То же приключается и со знанием, которое становится воо — ражаемым. Здесь также действует закон прогресса Я,- если действительно необходимо, чтобы Я стало собою, то знание должно приходить вместе с сознанием, так что чем больше оно узнает тем больше узнает себя Я. Если же это не так, знание, по мepe своего прогресса, превращается в ужасное — осведомленность, в которой человек, чтобы образовать себя, на самом деле себе растрачивает, — подобно напрасной растрате человеческих жизней ради строительства пирамид, — или же растрата тех голосов в русских рожках, которые должны были в нужный момент вытянуть одну-единственную ноту.
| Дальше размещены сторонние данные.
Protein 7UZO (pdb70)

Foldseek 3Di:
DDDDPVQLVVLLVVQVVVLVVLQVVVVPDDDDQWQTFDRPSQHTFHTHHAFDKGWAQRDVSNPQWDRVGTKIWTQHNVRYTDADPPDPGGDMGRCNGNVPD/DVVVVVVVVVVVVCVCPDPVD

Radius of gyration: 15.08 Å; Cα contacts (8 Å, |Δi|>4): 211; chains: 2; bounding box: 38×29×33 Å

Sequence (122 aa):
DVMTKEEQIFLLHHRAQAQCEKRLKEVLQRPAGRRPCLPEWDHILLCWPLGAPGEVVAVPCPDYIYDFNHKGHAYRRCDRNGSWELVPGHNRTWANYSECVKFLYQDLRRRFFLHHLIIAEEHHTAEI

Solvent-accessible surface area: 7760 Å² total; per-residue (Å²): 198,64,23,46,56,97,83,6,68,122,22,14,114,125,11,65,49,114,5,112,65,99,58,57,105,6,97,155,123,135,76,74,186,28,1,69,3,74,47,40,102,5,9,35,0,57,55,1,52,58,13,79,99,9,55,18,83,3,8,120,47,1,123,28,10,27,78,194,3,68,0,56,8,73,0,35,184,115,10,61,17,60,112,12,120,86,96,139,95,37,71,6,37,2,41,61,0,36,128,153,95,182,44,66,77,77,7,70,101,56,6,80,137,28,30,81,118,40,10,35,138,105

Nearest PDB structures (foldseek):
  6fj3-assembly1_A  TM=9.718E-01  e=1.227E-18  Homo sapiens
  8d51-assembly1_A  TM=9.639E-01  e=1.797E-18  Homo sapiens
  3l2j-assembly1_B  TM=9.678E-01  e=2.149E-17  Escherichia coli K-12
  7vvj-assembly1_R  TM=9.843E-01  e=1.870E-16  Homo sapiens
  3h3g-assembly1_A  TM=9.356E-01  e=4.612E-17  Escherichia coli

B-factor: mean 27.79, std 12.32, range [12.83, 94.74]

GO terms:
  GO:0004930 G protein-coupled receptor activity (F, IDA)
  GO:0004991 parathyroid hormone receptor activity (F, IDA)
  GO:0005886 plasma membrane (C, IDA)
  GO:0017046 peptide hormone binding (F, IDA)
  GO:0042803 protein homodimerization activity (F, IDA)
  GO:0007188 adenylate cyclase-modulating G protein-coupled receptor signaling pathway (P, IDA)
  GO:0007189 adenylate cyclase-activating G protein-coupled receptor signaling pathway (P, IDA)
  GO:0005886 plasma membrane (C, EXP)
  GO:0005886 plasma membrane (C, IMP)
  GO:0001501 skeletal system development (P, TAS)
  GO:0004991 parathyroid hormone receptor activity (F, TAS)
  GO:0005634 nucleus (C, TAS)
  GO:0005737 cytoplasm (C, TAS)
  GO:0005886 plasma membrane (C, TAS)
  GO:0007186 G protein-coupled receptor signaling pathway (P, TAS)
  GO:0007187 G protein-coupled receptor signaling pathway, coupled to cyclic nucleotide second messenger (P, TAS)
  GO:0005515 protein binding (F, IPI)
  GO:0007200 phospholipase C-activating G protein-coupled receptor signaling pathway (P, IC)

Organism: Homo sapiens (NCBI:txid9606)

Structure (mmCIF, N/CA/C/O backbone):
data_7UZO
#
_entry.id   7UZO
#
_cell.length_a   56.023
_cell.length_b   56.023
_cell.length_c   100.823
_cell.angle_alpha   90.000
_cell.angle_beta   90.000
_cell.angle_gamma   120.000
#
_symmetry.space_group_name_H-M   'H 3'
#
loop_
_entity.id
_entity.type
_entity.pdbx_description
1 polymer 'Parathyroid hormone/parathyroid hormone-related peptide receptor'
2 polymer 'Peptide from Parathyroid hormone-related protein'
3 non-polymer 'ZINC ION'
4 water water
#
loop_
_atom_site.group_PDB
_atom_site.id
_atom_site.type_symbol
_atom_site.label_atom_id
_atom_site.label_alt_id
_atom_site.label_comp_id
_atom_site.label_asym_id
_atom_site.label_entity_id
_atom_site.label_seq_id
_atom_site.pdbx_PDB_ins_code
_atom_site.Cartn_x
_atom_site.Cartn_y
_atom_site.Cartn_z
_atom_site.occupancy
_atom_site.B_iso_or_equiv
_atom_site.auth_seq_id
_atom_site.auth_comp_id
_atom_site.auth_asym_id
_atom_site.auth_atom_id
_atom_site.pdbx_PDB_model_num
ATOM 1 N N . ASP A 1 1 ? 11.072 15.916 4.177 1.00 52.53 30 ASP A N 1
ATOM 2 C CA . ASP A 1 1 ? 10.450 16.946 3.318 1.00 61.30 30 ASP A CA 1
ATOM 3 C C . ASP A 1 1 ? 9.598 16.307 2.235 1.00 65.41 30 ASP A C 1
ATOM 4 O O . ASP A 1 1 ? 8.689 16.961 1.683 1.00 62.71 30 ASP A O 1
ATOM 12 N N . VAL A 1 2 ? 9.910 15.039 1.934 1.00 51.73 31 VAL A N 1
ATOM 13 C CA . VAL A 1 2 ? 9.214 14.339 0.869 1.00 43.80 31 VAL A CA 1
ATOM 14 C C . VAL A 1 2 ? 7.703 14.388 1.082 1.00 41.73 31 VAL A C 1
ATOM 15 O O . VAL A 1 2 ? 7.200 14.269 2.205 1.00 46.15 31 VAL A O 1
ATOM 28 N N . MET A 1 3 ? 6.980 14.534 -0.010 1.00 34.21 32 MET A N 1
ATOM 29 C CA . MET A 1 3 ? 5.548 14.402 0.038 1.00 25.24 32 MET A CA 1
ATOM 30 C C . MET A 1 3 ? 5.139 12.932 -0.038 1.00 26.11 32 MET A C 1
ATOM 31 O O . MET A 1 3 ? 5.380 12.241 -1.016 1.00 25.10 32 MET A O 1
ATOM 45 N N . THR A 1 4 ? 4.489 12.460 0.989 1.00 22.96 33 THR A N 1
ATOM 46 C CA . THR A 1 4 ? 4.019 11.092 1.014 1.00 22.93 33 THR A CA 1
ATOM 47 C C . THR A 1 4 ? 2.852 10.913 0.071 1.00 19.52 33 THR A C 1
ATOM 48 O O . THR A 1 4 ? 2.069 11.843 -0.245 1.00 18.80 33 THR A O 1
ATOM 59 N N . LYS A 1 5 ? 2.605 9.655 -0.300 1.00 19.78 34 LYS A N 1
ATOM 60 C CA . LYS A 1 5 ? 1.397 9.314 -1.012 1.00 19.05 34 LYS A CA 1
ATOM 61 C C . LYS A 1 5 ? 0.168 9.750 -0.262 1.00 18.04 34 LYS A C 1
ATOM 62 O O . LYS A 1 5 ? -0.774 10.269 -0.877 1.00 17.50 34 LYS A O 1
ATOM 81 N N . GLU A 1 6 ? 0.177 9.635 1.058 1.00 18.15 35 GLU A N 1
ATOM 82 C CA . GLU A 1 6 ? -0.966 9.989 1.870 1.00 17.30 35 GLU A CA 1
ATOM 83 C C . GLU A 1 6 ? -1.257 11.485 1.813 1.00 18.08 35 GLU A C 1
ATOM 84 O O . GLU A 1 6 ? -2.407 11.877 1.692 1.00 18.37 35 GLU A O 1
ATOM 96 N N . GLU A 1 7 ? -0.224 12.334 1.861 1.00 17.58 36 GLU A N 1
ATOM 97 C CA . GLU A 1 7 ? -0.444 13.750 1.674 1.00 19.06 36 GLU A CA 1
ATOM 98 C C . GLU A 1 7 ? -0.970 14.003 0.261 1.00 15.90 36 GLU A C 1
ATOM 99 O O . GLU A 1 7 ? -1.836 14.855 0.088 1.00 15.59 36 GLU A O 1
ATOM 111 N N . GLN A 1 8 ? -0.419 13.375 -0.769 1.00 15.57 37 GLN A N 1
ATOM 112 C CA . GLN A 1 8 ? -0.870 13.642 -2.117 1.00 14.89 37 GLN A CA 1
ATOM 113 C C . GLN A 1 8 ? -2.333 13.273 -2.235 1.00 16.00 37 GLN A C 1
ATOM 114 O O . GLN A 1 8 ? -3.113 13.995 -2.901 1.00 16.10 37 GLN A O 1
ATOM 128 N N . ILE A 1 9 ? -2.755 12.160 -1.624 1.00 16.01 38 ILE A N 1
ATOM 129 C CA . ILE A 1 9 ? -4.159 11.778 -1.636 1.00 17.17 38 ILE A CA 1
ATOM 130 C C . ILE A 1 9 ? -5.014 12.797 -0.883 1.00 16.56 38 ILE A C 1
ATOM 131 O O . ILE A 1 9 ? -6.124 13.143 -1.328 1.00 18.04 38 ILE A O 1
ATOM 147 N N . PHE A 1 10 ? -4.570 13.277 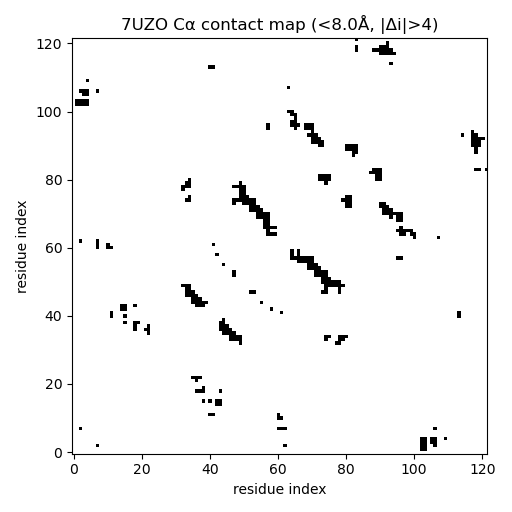0.263 1.00 16.07 39 PHE A N 1
ATOM 148 C CA . PHE A 1 10 ? -5.299 14.332 0.966 1.00 17.99 39 PHE A CA 1
ATOM 149 C C . PHE A 1 10 ? -5.524 15.550 0.066 1.00 16.44 39 PHE A C 1
ATOM 150 O O . PHE A 1 10 ? -6.625 16.101 0.025 1.00 17.79 39 PHE A O 1
ATOM 167 N N . LEU A 1 11 ? -4.472 15.985 -0.631 1.00 16.27 40 LEU A N 1
ATOM 168 C CA . LEU A 1 11 ? -4.574 17.156 -1.505 1.00 15.89 40 LEU A CA 1
ATOM 169 C C . LEU A 1 11 ? -5.553 16.936 -2.622 1.00 15.70 40 LEU A C 1
ATOM 170 O O . LEU A 1 11 ? -6.289 17.850 -2.999 1.00 17.06 40 LEU A O 1
ATOM 186 N N . LEU A 1 12 ? -5.620 15.742 -3.151 1.00 15.66 41 LEU A N 1
ATOM 187 C CA . LEU A 1 12 ? -6.652 15.397 -4.141 1.00 18.76 41 LEU A CA 1
ATOM 188 C C . LEU A 1 12 ? -8.047 15.474 -3.536 1.00 17.80 41 LEU A C 1
ATOM 189 O O . LEU A 1 12 ? -8.967 16.023 -4.153 1.00 19.07 41 LEU A O 1
ATOM 205 N N . HIS A 1 13 ? -8.239 14.917 -2.359 1.00 17.96 42 HIS A N 1
ATOM 206 C CA A HIS A 1 13 ? -9.514 15.006 -1.663 0.59 19.99 42 HIS A CA 1
ATOM 207 C CA B HIS A 1 13 ? -9.526 15.003 -1.688 0.41 20.02 42 HIS A CA 1
ATOM 208 C C . HIS A 1 13 ? -9.953 16.454 -1.439 1.00 19.18 42 HIS A C 1
ATOM 209 O O . HIS A 1 13 ? -11.135 16.802 -1.619 1.00 20.44 42 HIS A O 1
ATOM 236 N N . ARG A 1 14 ? -9.022 17.333 -1.061 1.00 20.78 43 ARG A N 1
ATOM 237 C CA . ARG A 1 14 ? -9.301 18.754 -0.858 1.00 21.10 43 ARG A CA 1
ATOM 238 C C . ARG A 1 14 ? -9.720 19.411 -2.177 1.00 19.48 43 ARG A C 1
ATOM 239 O O . ARG A 1 14 ? -10.667 20.194 -2.210 1.00 20.31 43 ARG A O 1
ATOM 260 N N . ALA A 1 15 ? -9.033 19.115 -3.261 1.00 18.45 44 ALA A N 1
ATOM 261 C CA . ALA A 1 15 ? -9.383 19.647 -4.566 1.00 17.60 44 ALA A CA 1
ATOM 262 C C . ALA A 1 15 ? -10.729 19.109 -5.032 1.00 19.34 44 ALA A C 1
ATOM 263 O O . ALA A 1 15 ? -11.531 19.872 -5.602 1.00 19.81 44 ALA A O 1
ATOM 270 N N . GLN A 1 16 ? -11.058 17.868 -4.709 1.00 19.14 45 GLN A N 1
ATOM 271 C CA . GLN A 1 16 ? -12.345 17.294 -5.068 1.00 20.72 45 GLN A CA 1
ATOM 272 C C . GLN A 1 16 ? -13.466 17.993 -4.322 1.00 21.84 45 GLN A C 1
ATOM 273 O O . GLN A 1 16 ? -14.489 18.375 -4.935 1.00 21.42 45 GLN A O 1
ATOM 287 N N . ALA A 1 17 ? -13.295 18.221 -3.020 1.00 20.84 46 ALA A N 1
ATOM 288 C CA . ALA A 1 17 ? -14.314 18.946 -2.248 1.00 22.81 46 ALA A CA 1
ATOM 289 C C . ALA A 1 17 ? -14.484 20.369 -2.773 1.00 21.67 46 ALA A C 1
ATOM 290 O O . ALA A 1 17 ? -15.621 20.872 -2.874 1.00 25.42 46 ALA A O 1
ATOM 297 N N . GLN A 1 18 ? -13.401 21.035 -3.179 1.00 22.81 47 GLN A N 1
ATOM 298 C CA . GLN A 1 18 ? -13.521 22.365 -3.750 1.00 23.34 47 GLN A CA 1
ATOM 299 C C . GLN A 1 18 ? -14.290 22.303 -5.056 1.00 22.64 47 GLN A C 1
ATOM 300 O O . GLN A 1 18 ? -15.125 23.177 -5.334 1.00 24.13 47 GLN A O 1
ATOM 314 N N . CYS A 1 19 ? -14.064 21.290 -5.858 1.00 21.49 48 CYS A N 1
ATOM 315 C CA . CYS A 1 19 ? -14.772 21.152 -7.119 1.00 20.80 48 CYS A CA 1
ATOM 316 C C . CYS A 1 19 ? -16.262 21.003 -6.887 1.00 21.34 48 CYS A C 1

То же самое приключается с волей, когда она погрязает в воображаемом: Я при этом все больше испаряется. Ибо когда она не перестает быть столь же конкретной, сколь и абстрактной — чего в данном случае не происходит, — ее цели и решения все более погружаются в бесконечное, и она все более становится доступной столь же для самой себя, сколь и для малейшей, тотчас же выполнимой задачи; таким образом становясь бесконечной, возвращаясь — в узком смысле слова — к себе самой, воля наиболее удаляется от себя самой (наиболее бесконечной в своих целях и решениях) и одновременно наиболее приближается к выполнению этой бесконечно малой части выполнимого дела прямо в это самое мгновение, сегодня, в этот же час.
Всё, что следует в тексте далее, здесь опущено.